Mons-en-Barœul : le maire saisit la justice pour réclamer l'expulsion de plusieurs centaines de gens du voyage

lundi 27 août 2018 à 19:50 Par Guillaume Farriol, France Bleu Nord et France Bleu

Environ 300 caravanes sont installées depuis le dimanche 26 août sur un terrain de Mons-en-Barœul (Nord). Une installation au départ illégale, mais la préfecture a fini par donner son autorisation. C'est inacceptable pour le maire de la commune Rudy Elegeest qui a déposé un référé en justice.

Les caravanes sont installées sur la "plaine du fort" de Mons-en-Barœul
Les caravanes sont installées sur la "plaine du fort" de Mons-en-Barœul © Radio France - Guillaume Farriol

Mons-en-Barœul, France

Plusieurs centaines de gens du voyage ont investi depuis dimanche 26 août la "plaine du fort" de Mons-en-Barœul, un vaste terrain d'herbe entre la départementale 48 et des barres d'immeubles. Il se trouve non loin du centre culturel de la commune. Ces gens du voyage viennent tous les ans dans la métropole lilloise pour participer à une mission d'évangélisation, c'est à dire un rassemblement religieux. 

Grosse pagaille sur les routes

Cette année, l'arrivée a été particulièrement mouvementée : environ 300 caravanes ont convergé au même moment vers Mons-en-Barœul, faute de place ailleurs. Cela a créé une grosse pagaille sur les routes et bloqué en partie le nord de la métropole lilloise. Dans un premier temps, les forces de l'ordre ont empêché les véhicules d'accéder au terrain. Mais face aux embouteillages et aux risques d'accidents, la préfecture a finalement autorisé l'installation

Ce n'est pas du tout l'endroit ou il faut aller" - Rudy Elegeest

Cette décision ne plaît pas du tout à Rudy Elegeest, le maire de Mons-en-Barœul. Il a déposé un référé pour demander l'expulsion de ces gens du voyage. "Ce n'est pas du tout l'endroit où il faut aller, explique-t-il. Cela pose des problèmes sanitaires. Comment fait-on pour gérer les déchets ? Comment gérer les évacuations de toutes sortes? Je ne sais pas du tout dans quel état on va retrouver le terrain". 
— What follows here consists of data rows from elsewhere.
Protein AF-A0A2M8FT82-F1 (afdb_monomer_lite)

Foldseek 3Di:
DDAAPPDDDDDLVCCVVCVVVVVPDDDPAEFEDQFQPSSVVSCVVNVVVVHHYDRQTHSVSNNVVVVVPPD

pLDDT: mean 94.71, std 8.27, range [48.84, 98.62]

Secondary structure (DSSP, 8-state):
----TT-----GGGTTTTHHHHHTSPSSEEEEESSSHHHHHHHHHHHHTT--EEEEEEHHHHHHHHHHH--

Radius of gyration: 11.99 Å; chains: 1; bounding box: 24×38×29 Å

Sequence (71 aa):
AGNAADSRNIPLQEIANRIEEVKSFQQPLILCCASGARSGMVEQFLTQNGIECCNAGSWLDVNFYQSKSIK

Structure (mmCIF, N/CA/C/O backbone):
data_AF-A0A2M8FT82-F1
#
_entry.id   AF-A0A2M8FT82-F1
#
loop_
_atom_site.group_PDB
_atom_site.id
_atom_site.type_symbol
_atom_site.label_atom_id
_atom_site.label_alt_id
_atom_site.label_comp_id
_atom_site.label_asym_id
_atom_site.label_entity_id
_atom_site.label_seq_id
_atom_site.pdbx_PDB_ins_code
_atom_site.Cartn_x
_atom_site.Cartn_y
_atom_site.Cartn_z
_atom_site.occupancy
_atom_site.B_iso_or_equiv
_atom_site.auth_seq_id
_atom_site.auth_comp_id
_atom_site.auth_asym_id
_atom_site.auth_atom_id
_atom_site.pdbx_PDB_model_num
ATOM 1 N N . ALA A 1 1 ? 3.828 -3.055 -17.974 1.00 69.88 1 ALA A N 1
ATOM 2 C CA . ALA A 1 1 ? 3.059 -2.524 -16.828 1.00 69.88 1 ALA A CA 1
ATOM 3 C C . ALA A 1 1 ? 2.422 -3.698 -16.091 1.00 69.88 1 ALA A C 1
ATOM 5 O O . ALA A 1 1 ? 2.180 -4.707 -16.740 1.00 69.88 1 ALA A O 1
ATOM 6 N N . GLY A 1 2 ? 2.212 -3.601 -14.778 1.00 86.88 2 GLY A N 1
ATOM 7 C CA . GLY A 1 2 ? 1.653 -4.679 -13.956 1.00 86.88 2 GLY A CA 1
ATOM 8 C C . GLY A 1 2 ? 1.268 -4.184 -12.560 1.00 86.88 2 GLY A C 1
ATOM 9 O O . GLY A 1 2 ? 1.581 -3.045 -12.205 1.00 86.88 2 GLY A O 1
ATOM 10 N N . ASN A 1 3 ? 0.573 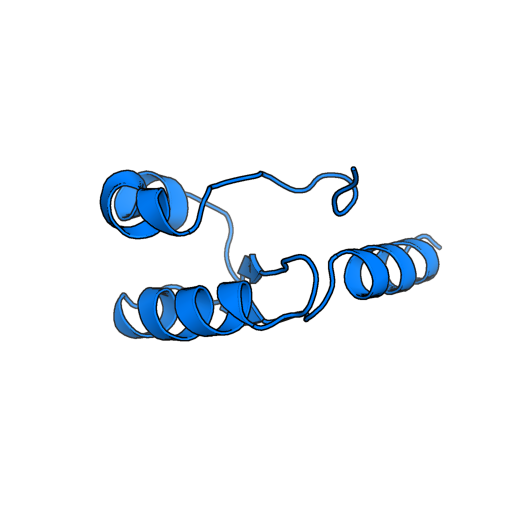-5.031 -11.806 1.00 94.12 3 ASN A N 1
ATOM 11 C CA . ASN A 1 3 ? 0.052 -4.765 -10.467 1.00 94.12 3 ASN A CA 1
ATOM 12 C C . ASN A 1 3 ? -0.119 -6.080 -9.692 1.00 94.12 3 ASN A C 1
ATOM 14 O O . ASN A 1 3 ? -0.015 -7.169 -10.266 1.00 94.12 3 ASN A O 1
ATOM 18 N N . ALA A 1 4 ? -0.385 -5.972 -8.391 1.00 95.12 4 ALA A N 1
ATOM 19 C CA . ALA A 1 4 ? -0.763 -7.132 -7.600 1.00 95.12 4 ALA A CA 1
ATOM 20 C C . ALA A 1 4 ? -2.175 -7.603 -7.999 1.00 95.12 4 ALA A C 1
ATOM 22 O O . ALA A 1 4 ? -3.040 -6.775 -8.306 1.00 95.12 4 ALA A O 1
ATOM 23 N N . ALA A 1 5 ? -2.408 -8.914 -8.031 1.00 93.56 5 ALA A N 1
ATOM 24 C CA . ALA A 1 5 ? -3.732 -9.473 -8.286 1.00 93.56 5 ALA A CA 1
ATOM 25 C C . ALA A 1 5 ? -4.732 -8.951 -7.241 1.00 93.56 5 ALA A C 1
ATOM 27 O O . ALA A 1 5 ? -4.368 -8.727 -6.084 1.00 93.56 5 ALA A O 1
ATOM 28 N N . ASP A 1 6 ? -5.953 -8.664 -7.702 1.00 91.62 6 ASP A N 1
ATOM 29 C CA . ASP A 1 6 ? -7.064 -8.124 -6.904 1.00 91.62 6 ASP A CA 1
ATOM 30 C C . ASP A 1 6 ? -6.756 -6.821 -6.135 1.00 91.62 6 ASP A C 1
ATOM 32 O O . ASP A 1 6 ? -7.485 -6.417 -5.229 1.00 91.62 6 ASP A O 1
ATOM 36 N N . SER A 1 7 ? -5.692 -6.104 -6.520 1.00 95.06 7 SER A N 1
ATOM 37 C CA . SER A 1 7 ? -5.318 -4.830 -5.899 1.00 95.06 7 SER A CA 1
ATOM 38 C C . SER A 1 7 ? -6.141 -3.654 -6.425 1.00 95.06 7 SER A C 1
ATOM 40 O O . SER A 1 7 ? -6.454 -3.578 -7.617 1.00 95.06 7 SER A O 1
ATOM 42 N N . ARG A 1 8 ? -6.381 -2.659 -5.565 1.00 96.00 8 ARG A N 1
ATOM 43 C CA . ARG A 1 8 ? -6.899 -1.344 -5.962 1.00 96.00 8 ARG A CA 1
ATOM 44 C C . ARG A 1 8 ? -5.742 -0.369 -6.188 1.00 96.00 8 ARG A C 1
ATOM 46 O O . ARG A 1 8 ? -4.862 -0.242 -5.343 1.00 96.00 8 ARG A O 1
ATOM 53 N N . ASN A 1 9 ? -5.752 0.338 -7.318 1.00 95.88 9 ASN A N 1
ATOM 54 C CA . ASN A 1 9 ? -4.724 1.326 -7.644 1.00 95.88 9 ASN A CA 1
ATOM 55 C C . ASN A 1 9 ? -5.183 2.740 -7.255 1.00 95.88 9 ASN A C 1
ATOM 57 O O . ASN A 1 9 ? -6.130 3.266 -7.841 1.00 95.88 9 ASN A O 1
ATOM 61 N N . ILE A 1 10 ? -4.497 3.342 -6.281 1.00 97.25 10 ILE A N 1
ATOM 62 C CA . ILE A 1 10 ? -4.642 4.752 -5.902 1.00 97.25 10 ILE A CA 1
ATOM 63 C C . ILE A 1 10 ? -3.256 5.408 -6.023 1.00 97.25 10 ILE A C 1
ATOM 65 O O . ILE A 1 10 ? -2.337 5.014 -5.297 1.00 97.25 10 ILE A O 1
ATOM 69 N N . PRO A 1 11 ? -3.061 6.380 -6.935 1.00 96.69 11 PRO A N 1
ATOM 70 C CA . PRO A 1 11 ? -1.796 7.097 -7.068 1.00 96.69 11 PRO A CA 1
ATOM 71 C C . PRO A 1 11 ? -1.384 7.803 -5.773 1.00 96.69 11 PRO A C 1
ATOM 73 O O . PRO A 1 11 ? -2.221 8.375 -5.080 1.00 96.69 11 PRO A O 1
ATOM 76 N N . LEU A 1 12 ? -0.078 7.828 -5.479 1.00 96.94 12 LEU A N 1
ATOM 77 C CA . LEU A 1 12 ? 0.478 8.443 -4.262 1.00 96.94 12 LEU A CA 1
ATOM 78 C C . LEU A 1 12 ? -0.035 9.876 -4.043 1.00 96.94 12 LEU A C 1
ATOM 80 O O . LEU A 1 12 ? -0.384 10.239 -2.924 1.00 96.94 12 LEU A O 1
ATOM 84 N N . GLN A 1 13 ? -0.103 10.676 -5.109 1.00 97.12 13 GLN A N 1
ATOM 85 C CA . GLN A 1 13 ? -0.537 12.073 -5.045 1.00 97.12 13 GLN A CA 1
ATOM 86 C C . GLN A 1 13 ? -2.028 12.240 -4.700 1.00 97.12 13 GLN A C 1
ATOM 88 O O . GLN A 1 13 ? -2.432 13.313 -4.265 1.00 97.12 13 GLN A O 1
ATOM 93 N N . GLU A 1 14 ? -2.847 11.202 -4.881 1.00 98.12 14 GLU A N 1
ATOM 94 C CA . GLU A 1 14 ? -4.286 11.237 -4.597 1.00 98.12 14 GLU A CA 1
ATOM 95 C C . GLU A 1 14 ? -4.632 10.751 -3.186 1.00 98.12 14 GLU A C 1
ATOM 97 O O . GLU A 1 14 ? -5.743 10.993 -2.719 1.00 98.12 14 GLU A O 1
ATOM 102 N N . ILE A 1 15 ? -3.699 10.085 -2.494 1.00 97.81 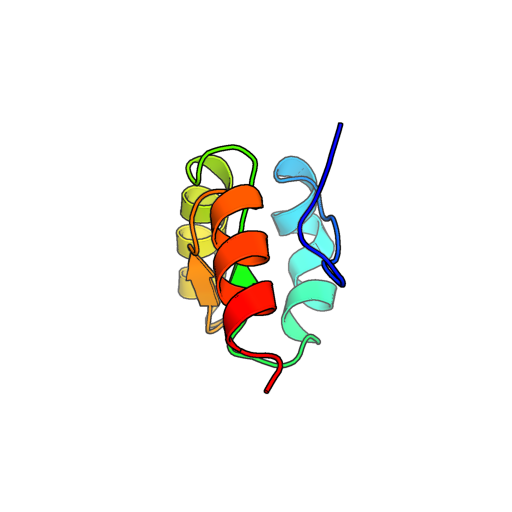15 ILE A N 1
ATOM 103 C CA . ILE A 1 15 ? -3.948 9.420 -1.205 1.00 97.81 15 ILE A CA 1
ATOM 104 C C . ILE A 1 15 ? -4.522 10.386 -0.165 1.00 97.81 15 ILE A C 1
ATOM 106 O O . ILE A 1 15 ? -5.502 10.054 0.497 1.00 97.81 15 ILE A O 1
ATOM 110 N N . ALA A 1 16 ? -3.963 11.594 -0.055 1.00 96.94 16 ALA A N 1
ATOM 111 C CA . ALA A 1 16 ? -4.447 12.594 0.896 1.00 96.94 16 ALA A CA 1
ATOM 112 C C . ALA A 1 16 ? -5.887 13.040 0.586 1.00 96.94 16 ALA A C 1
ATOM 114 O O . ALA A 1 16 ? -6.709 13.156 1.491 1.00 96.94 16 ALA A O 1
ATOM 115 N N . ASN A 1 17 ? -6.218 13.222 -0.696 1.00 98.19 17 ASN A N 1
ATOM 116 C CA . ASN A 1 17 ? -7.547 13.662 -1.130 1.00 98.19 17 ASN A CA 1
ATOM 117 C C . ASN A 1 17 ? -8.603 12.552 -1.033 1.00 98.19 17 ASN A C 1
ATOM 119 O O . ASN A 1 17 ? -9.797 12.837 -0.996 1.00 98.19 17 ASN A O 1
ATOM 123 N N . ARG A 1 18 ? -8.174 11.286 -1.003 1.00 98.00 18 ARG A N 1
ATOM 124 C CA . ARG A 1 18 ? -9.041 10.099 -0.961 1.00 98.00 18 ARG A CA 1
ATOM 125 C C . ARG A 1 18 ? -9.004 9.390 0.392 1.00 98.00 18 ARG A C 1
ATOM 127 O O . ARG A 1 18 ? -9.421 8.241 0.490 1.00 98.00 18 ARG A O 1
ATOM 134 N N . ILE A 1 19 ? -8.532 10.060 1.443 1.00 97.06 19 ILE A N 1
ATOM 135 C CA . ILE A 1 19 ? -8.352 9.451 2.766 1.00 97.06 19 ILE A CA 1
ATOM 136 C C . ILE A 1 19 ? -9.650 8.862 3.335 1.00 97.06 19 ILE A C 1
ATOM 138 O O . ILE A 1 19 ? -9.621 7.789 3.927 1.00 97.06 19 ILE A O 1
ATOM 142 N N . GLU A 1 20 ? -10.797 9.499 3.092 1.00 97.44 20 GLU A N 1
ATOM 143 C CA . GLU A 1 20 ? -12.099 8.988 3.540 1.00 97.44 20 GLU A CA 1
ATOM 144 C C . GLU A 1 20 ? -12.520 7.712 2.789 1.00 97.44 20 GLU A C 1
ATOM 146 O O . GLU A 1 20 ? -13.072 6.797 3.396 1.00 97.44 20 GLU A O 1
ATOM 151 N N . GLU A 1 21 ? -12.184 7.587 1.497 1.00 97.50 21 GLU A N 1
ATOM 152 C CA . GLU A 1 21 ? -12.354 6.322 0.766 1.00 97.50 21 GLU A CA 1
ATOM 153 C C . GLU A 1 21 ? -11.456 5.239 1.373 1.00 97.50 21 GLU A C 1
ATOM 155 O O . GLU A 1 21 ? -11.917 4.132 1.635 1.00 97.50 21 GLU A O 1
ATOM 160 N N . VAL A 1 22 ? -10.192 5.562 1.657 1.00 97.31 22 VAL A N 1
ATOM 161 C CA . VAL A 1 22 ? -9.231 4.605 2.225 1.00 97.31 22 VAL A CA 1
ATOM 162 C C . VAL A 1 22 ? -9.662 4.125 3.615 1.00 97.31 22 VAL A C 1
ATOM 164 O O . VAL A 1 22 ? -9.571 2.932 3.894 1.00 97.31 22 VAL A O 1
ATOM 167 N N . LYS A 1 23 ? -10.198 5.010 4.466 1.00 96.12 23 LYS A N 1
ATOM 168 C CA . LYS A 1 23 ? -10.754 4.649 5.786 1.00 96.12 23 LYS A CA 1
ATOM 169 C C . LYS A 1 23 ? -11.926 3.670 5.700 1.00 96.12 23 LYS A C 1
ATOM 171 O O . LYS A 1 23 ? -12.156 2.929 6.651 1.00 96.12 23 LYS A O 1
ATOM 176 N N . SER A 1 24 ? -12.664 3.674 4.588 1.00 97.06 24 SER A N 1
ATOM 177 C CA . SER A 1 24 ? -13.805 2.775 4.376 1.00 97.06 24 SER A CA 1
ATOM 178 C C . SER A 1 24 ? -13.401 1.340 4.016 1.00 97.06 24 SER A C 1
ATOM 180 O O . SER A 1 24 ? -14.242 0.442 4.040 1.00 97.06 24 SER A O 1
ATOM 182 N N . PHE A 1 25 ? -12.130 1.106 3.675 1.00 96.88 25 PHE A N 1
ATOM 183 C CA . PHE A 1 25 ? -11.639 -0.226 3.342 1.00 96.88 25 PHE A CA 1
ATOM 184 C C . PHE A 1 25 ? -11.487 -1.108 4.583 1.00 96.88 25 PHE A C 1
ATOM 186 O O . PHE A 1 25 ? -11.263 -0.635 5.698 1.00 96.88 25 PHE A O 1
ATOM 193 N N . GLN A 1 26 ? -11.579 -2.422 4.372 1.00 96.31 26 GLN A N 1
ATOM 194 C CA . GLN A 1 26 ? -11.333 -3.403 5.421 1.00 96.31 26 GLN A CA 1
ATOM 195 C C . GLN A 1 26 ? -9.854 -3.379 5.824 1.00 96.31 26 GLN A C 1
ATOM 197 O O . GLN A 1 26 ? -8.978 -3.585 4.990 1.00 96.31 26 GLN A O 1
ATOM 202 N N . GLN A 1 27 ? -9.600 -3.134 7.106 1.00 96.38 27 GLN A N 1
ATOM 203 C CA . GLN A 1 27 ? -8.265 -3.086 7.701 1.00 96.38 27 GLN A CA 1
ATOM 204 C C . GLN A 1 27 ? -7.883 -4.456 8.305 1.00 96.38 27 GLN A C 1
ATOM 206 O O . GLN A 1 27 ? -8.788 -5.205 8.690 1.00 96.38 27 GLN A O 1
ATOM 211 N N . PRO A 1 28 ? -6.582 -4.798 8.406 1.00 97.12 28 PRO A N 1
ATOM 212 C CA . PRO A 1 28 ? -5.420 -4.000 7.998 1.00 97.12 28 PRO A CA 1
ATOM 213 C C . PRO A 1 28 ? -5.203 -3.957 6.477 1.00 97.12 28 PRO A C 1
ATOM 215 O O . PRO A 1 28 ? -5.424 -4.942 5.773 1.00 97.12 28 PRO A O 1
ATOM 218 N N . LEU A 1 29 ? -4.726 -2.818 5.962 1.00 98.00 29 LEU A N 1
ATOM 219 C CA . LEU A 1 29 ? -4.431 -2.648 4.535 1.00 98.00 29 LEU A CA 1
ATOM 220 C C . LEU A 1 29 ? -3.041 -3.175 4.172 1.00 98.00 29 LEU A C 1
ATOM 222 O O . LEU A 1 29 ? -2.044 -2.823 4.801 1.00 98.00 29 LEU A O 1
ATOM 226 N N . ILE A 1 30 ? -2.960 -3.928 3.077 1.00 97.38 30 ILE A N 1
ATOM 227 C CA . ILE A 1 30 ? -1.691 -4.319 2.458 1.00 97.38 30 ILE A CA 1
ATOM 228 C C . ILE A 1 30 ? -1.339 -3.308 1.365 1.00 97.38 30 ILE A C 1
ATOM 230 O O . ILE A 1 30 ? -2.052 -3.177 0.369 1.00 97.38 30 ILE A O 1
ATOM 234 N N . LEU A 1 31 ? -0.227 -2.597 1.536 1.00 98.25 31 LEU A N 1
ATOM 235 C CA . LEU A 1 31 ? 0.238 -1.573 0.603 1.00 98.25 31 LEU A CA 1
ATOM 236 C C . LEU A 1 31 ? 1.402 -2.104 -0.232 1.00 98.25 31 LEU A C 1
ATOM 238 O O . LEU A 1 31 ? 2.339 -2.694 0.297 1.00 98.25 31 LEU A O 1
ATOM 242 N N . CYS A 1 32 ? 1.397 -1.840 -1.536 1.00 97.94 32 CYS A N 1
ATOM 243 C CA . CYS A 1 32 ? 2.534 -2.148 -2.399 1.00 97.94 32 CYS A CA 1
ATOM 244 C C . CYS A 1 32 ? 2.708 -1.104 -3.500 1.00 97.94 32 CYS A C 1
ATOM 246 O O . CYS A 1 32 ? 1.801 -0.340 -3.832 1.00 97.94 32 CYS A O 1
ATOM 248 N N . CYS A 1 33 ? 3.905 -1.058 -4.078 1.00 97.31 33 CYS A N 1
ATOM 249 C CA . CYS A 1 33 ? 4.164 -0.308 -5.304 1.00 97.31 33 CYS A CA 1
ATOM 250 C C . CYS A 1 33 ? 5.197 -1.061 -6.151 1.00 97.31 33 CYS A C 1
ATOM 252 O O . CYS A 1 33 ? 5.386 -2.256 -5.974 1.00 97.31 33 CYS A O 1
ATOM 254 N N . ALA A 1 34 ? 5.881 -0.407 -7.093 1.00 96.88 34 ALA A N 1
ATOM 255 C CA . ALA A 1 34 ? 6.896 -1.098 -7.900 1.00 96.88 34 ALA A CA 1
ATOM 256 C C . ALA A 1 34 ? 8.087 -1.636 -7.077 1.00 96.88 34 ALA A C 1
ATOM 258 O O . ALA A 1 34 ? 8.624 -2.683 -7.417 1.00 96.88 34 ALA A O 1
ATOM 259 N N . SER A 1 35 ? 8.491 -0.940 -6.010 1.00 96.94 35 SER A N 1
ATOM 260 C CA . SER A 1 35 ? 9.727 -1.229 -5.258 1.00 96.94 35 SER A CA 1
ATOM 261 C C . SER A 1 35 ? 9.587 -1.136 -3.735 1.00 96.94 35 SER A C 1
ATOM 263 O O . SER A 1 35 ? 10.579 -1.230 -3.027 1.00 96.94 35 SER A O 1
ATOM 265 N N . GLY A 1 36 ? 8.389 -0.865 -3.216 1.00 97.75 36 GLY A N 1
ATOM 266 C CA . GLY A 1 36 ? 8.155 -0.597 -1.792 1.00 97.75 36 GLY A CA 1
ATOM 267 C C . GLY A 1 36 ? 8.349 0.859 -1.336 1.00 97.75 36 GLY A C 1
ATOM 268 O O . GLY A 1 36 ? 7.825 1.237 -0.293 1.00 97.75 36 GLY A O 1
ATOM 269 N N . ALA A 1 37 ? 9.039 1.712 -2.104 1.00 98.12 37 ALA A N 1
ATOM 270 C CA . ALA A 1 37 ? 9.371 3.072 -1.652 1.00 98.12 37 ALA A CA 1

Pour le maire, cette arrivée de gens du voyage est une "intrusion" qui va perturber la vie de la commune. "Cette plaine du fort est un lieu très apprécié, ajoute Rudy Elegeest. L'école de musique est juste à côté et elle va faire sa rentrée dans de mauvaises conditions. Et puis, on est à 50 mètres d'une zone urbaine sensible qui portent ses difficultés sociales. Il ne faut pas rajouter des problèmes aux problèmes !"

Pas d'autres solutions"

De leur côté, les gens du voyage expliquent qu'ils se sont installés ici faute de place ailleurs. "C'est toujours la même chose", assure Christelle qui boit son café devant sa caravane. "On n'a pas du tout d'emplacement pour se mettre avec les caravanes par ici. Il faut toujours qu'on rentre en forçant et ce n'est pas agréable pour nous. Nous, on demande que tous les mois de septembre un responsable s'occupe de nous pour pouvoir ouvrir une place pour nos caravanes". 

Manque d'installations

En effet, la métropole lilloise manque d'installations pour faire face un tel afflux. Il existe bien une aire dite "de grand passage" spécialement destinée pour accueillir les rassemblements importants de gens du voyage. Elle se trouve à Bondues, mais elle est devenue trop petite ces dernières années. "Avec le temps, nous sommes de plus en plus nombreux, le peuple grandit, explique Michel Legrain, le porte-parole de ce groupe de gens du voyage. Les enfants se marient et c'est des caravanes qui se rajoutent tous les ans." Il demande donc l'installation d'une aire de grand passage suffisante pour accueillir au moins 400 caravanes, de quoi régler le problème qui revient chaque année au mois de septembre selon lui. Il s'engage à quitter les lieux, quoi qu'il arrive, le 16 septembre prochain, une fois la mission d'évangélisation terminée.

Contactée par France Bleu, la métropole explique que la construction d'une nouvelle aire de grand passage est prévue. Les négociations sont en cours avec les services de l'État.